__WORK TO COMPLETE__
From the line with "ATOM 25 C CA" through the line with "ATOM 66 C C", repeat the entries verbatim, both end lines included, and add nothing.

__DATA PROVIDED__
···

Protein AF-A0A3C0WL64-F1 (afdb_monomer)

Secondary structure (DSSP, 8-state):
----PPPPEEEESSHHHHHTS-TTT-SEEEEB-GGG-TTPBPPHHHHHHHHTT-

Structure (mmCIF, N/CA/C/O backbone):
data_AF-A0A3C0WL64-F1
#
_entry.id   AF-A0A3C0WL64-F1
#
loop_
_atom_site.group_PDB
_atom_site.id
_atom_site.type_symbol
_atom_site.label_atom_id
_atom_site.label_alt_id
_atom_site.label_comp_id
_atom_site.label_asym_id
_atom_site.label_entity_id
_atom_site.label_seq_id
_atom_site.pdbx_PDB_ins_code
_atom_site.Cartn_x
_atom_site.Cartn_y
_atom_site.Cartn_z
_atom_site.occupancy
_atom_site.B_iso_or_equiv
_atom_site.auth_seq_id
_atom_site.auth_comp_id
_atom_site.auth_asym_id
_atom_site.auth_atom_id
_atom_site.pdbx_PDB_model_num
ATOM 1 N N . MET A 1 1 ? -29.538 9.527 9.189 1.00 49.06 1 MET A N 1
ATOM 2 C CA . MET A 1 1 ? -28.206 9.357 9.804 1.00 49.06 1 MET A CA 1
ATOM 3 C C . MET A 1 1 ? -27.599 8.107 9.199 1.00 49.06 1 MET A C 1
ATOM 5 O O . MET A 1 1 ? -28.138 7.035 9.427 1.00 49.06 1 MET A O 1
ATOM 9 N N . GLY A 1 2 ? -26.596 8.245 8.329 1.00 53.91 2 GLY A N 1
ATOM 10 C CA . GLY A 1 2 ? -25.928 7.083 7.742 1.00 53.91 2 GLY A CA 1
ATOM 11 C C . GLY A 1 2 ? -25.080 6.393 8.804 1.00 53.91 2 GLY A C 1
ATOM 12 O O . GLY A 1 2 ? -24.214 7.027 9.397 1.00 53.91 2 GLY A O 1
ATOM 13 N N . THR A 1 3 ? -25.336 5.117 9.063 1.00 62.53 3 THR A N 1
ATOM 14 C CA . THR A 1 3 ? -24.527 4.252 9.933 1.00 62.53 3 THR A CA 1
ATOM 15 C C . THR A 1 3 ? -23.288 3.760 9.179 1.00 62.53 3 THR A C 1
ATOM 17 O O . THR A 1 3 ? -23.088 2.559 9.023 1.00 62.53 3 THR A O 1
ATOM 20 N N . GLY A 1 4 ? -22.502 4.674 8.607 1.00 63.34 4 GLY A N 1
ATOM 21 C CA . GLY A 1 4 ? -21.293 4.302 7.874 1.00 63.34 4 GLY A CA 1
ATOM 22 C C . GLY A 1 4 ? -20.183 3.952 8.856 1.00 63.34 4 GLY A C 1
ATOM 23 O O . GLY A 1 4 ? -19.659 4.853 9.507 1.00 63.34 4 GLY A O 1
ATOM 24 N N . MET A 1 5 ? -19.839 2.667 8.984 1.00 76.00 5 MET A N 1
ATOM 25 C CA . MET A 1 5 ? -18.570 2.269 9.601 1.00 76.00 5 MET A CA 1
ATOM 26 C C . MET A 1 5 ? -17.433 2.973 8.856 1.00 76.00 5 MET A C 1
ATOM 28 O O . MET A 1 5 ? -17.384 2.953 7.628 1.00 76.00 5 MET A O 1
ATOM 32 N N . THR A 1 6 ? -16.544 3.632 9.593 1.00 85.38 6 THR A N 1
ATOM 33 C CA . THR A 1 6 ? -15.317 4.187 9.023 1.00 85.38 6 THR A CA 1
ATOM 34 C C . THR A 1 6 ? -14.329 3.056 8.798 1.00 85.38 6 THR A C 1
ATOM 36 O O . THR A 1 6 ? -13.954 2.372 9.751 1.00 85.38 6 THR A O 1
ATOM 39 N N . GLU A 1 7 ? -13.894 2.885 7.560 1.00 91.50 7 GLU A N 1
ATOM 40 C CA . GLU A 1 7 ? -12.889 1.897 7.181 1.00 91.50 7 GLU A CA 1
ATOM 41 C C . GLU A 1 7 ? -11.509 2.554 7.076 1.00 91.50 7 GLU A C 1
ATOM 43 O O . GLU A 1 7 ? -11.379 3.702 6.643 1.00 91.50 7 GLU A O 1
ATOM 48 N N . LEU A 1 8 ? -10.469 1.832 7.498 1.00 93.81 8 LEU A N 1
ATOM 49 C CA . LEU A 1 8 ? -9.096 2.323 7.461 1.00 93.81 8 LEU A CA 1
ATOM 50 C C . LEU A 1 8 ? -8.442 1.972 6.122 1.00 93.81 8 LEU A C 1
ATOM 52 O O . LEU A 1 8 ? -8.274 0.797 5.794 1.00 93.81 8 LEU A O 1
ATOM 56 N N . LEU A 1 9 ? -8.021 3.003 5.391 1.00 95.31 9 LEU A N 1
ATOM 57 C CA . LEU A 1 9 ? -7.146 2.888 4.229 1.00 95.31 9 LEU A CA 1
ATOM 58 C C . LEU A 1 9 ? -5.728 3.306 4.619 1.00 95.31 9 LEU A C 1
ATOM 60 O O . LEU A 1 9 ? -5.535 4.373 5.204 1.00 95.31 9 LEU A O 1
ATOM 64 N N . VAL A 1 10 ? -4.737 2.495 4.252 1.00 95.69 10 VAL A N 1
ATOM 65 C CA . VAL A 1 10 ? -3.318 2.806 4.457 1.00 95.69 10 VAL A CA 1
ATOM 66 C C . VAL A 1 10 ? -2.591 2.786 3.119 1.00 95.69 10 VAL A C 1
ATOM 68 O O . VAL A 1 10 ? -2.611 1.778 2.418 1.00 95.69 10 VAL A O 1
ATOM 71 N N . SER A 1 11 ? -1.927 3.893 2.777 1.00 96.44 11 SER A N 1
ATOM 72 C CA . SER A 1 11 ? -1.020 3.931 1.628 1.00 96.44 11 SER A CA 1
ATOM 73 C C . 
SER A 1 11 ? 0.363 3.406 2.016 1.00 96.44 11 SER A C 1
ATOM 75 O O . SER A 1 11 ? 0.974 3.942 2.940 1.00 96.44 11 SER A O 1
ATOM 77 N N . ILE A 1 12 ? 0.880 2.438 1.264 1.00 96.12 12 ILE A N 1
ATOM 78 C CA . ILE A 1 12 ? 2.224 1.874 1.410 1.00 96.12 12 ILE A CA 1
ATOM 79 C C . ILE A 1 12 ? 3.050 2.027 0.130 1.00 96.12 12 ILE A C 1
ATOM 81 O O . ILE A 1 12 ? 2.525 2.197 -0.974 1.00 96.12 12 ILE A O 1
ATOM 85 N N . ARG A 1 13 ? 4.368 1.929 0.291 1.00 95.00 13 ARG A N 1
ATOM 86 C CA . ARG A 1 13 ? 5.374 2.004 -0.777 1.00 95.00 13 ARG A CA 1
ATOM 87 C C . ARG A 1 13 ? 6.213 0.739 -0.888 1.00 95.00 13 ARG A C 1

···

__ANSWER TO THE PROBLEM__
ATOM 25 C CA . MET A 1 5 ? -18.570 2.269 9.601 1.00 76.00 5 MET A CA 1
ATOM 26 C C . MET A 1 5 ? -17.433 2.973 8.856 1.00 76.00 5 MET A C 1
ATOM 28 O O . MET A 1 5 ? -17.384 2.953 7.628 1.00 76.00 5 MET A O 1
ATOM 32 N N . THR A 1 6 ? -16.544 3.632 9.593 1.00 85.38 6 THR A N 1
ATOM 33 C CA . THR A 1 6 ? -15.317 4.187 9.023 1.00 85.38 6 THR A CA 1
ATOM 34 C C . THR A 1 6 ? -14.329 3.056 8.798 1.00 85.38 6 THR A C 1
ATOM 36 O O . THR A 1 6 ? -13.954 2.372 9.751 1.00 85.38 6 THR A O 1
ATOM 39 N N . GLU A 1 7 ? -13.894 2.885 7.560 1.00 91.50 7 GLU A N 1
ATOM 40 C CA . GLU A 1 7 ? -12.889 1.897 7.181 1.00 91.50 7 GLU A CA 1
ATOM 41 C C . GLU A 1 7 ? -11.509 2.554 7.076 1.00 91.50 7 GLU A C 1
ATOM 43 O O . GLU A 1 7 ? -11.379 3.702 6.643 1.00 91.50 7 GLU A O 1
ATOM 48 N N . LEU A 1 8 ? -10.469 1.832 7.498 1.00 93.81 8 LEU A N 1
ATOM 49 C CA . LEU A 1 8 ? -9.096 2.323 7.461 1.00 93.81 8 LEU A CA 1
ATOM 50 C C . LEU A 1 8 ? -8.442 1.972 6.122 1.00 93.81 8 LEU A C 1
ATOM 52 O O . LEU A 1 8 ? -8.274 0.797 5.794 1.00 93.81 8 LEU A O 1
ATOM 56 N N . LEU A 1 9 ? -8.021 3.003 5.391 1.00 95.31 9 LEU A N 1
ATOM 57 C CA . LEU A 1 9 ? -7.146 2.888 4.229 1.00 95.31 9 LEU A CA 1
ATOM 58 C C . LEU A 1 9 ? -5.728 3.306 4.619 1.00 95.31 9 LEU A C 1
ATOM 60 O O . LEU A 1 9 ? -5.535 4.373 5.204 1.00 95.31 9 LEU A O 1
ATOM 64 N N . VAL A 1 10 ? -4.737 2.495 4.252 1.00 95.69 10 VAL A N 1
ATOM 65 C CA . VAL A 1 10 ? -3.318 2.806 4.457 1.00 95.69 10 VAL A CA 1
ATOM 66 C C . VAL A 1 10 ? -2.591 2.786 3.119 1.00 95.69 10 VAL A C 1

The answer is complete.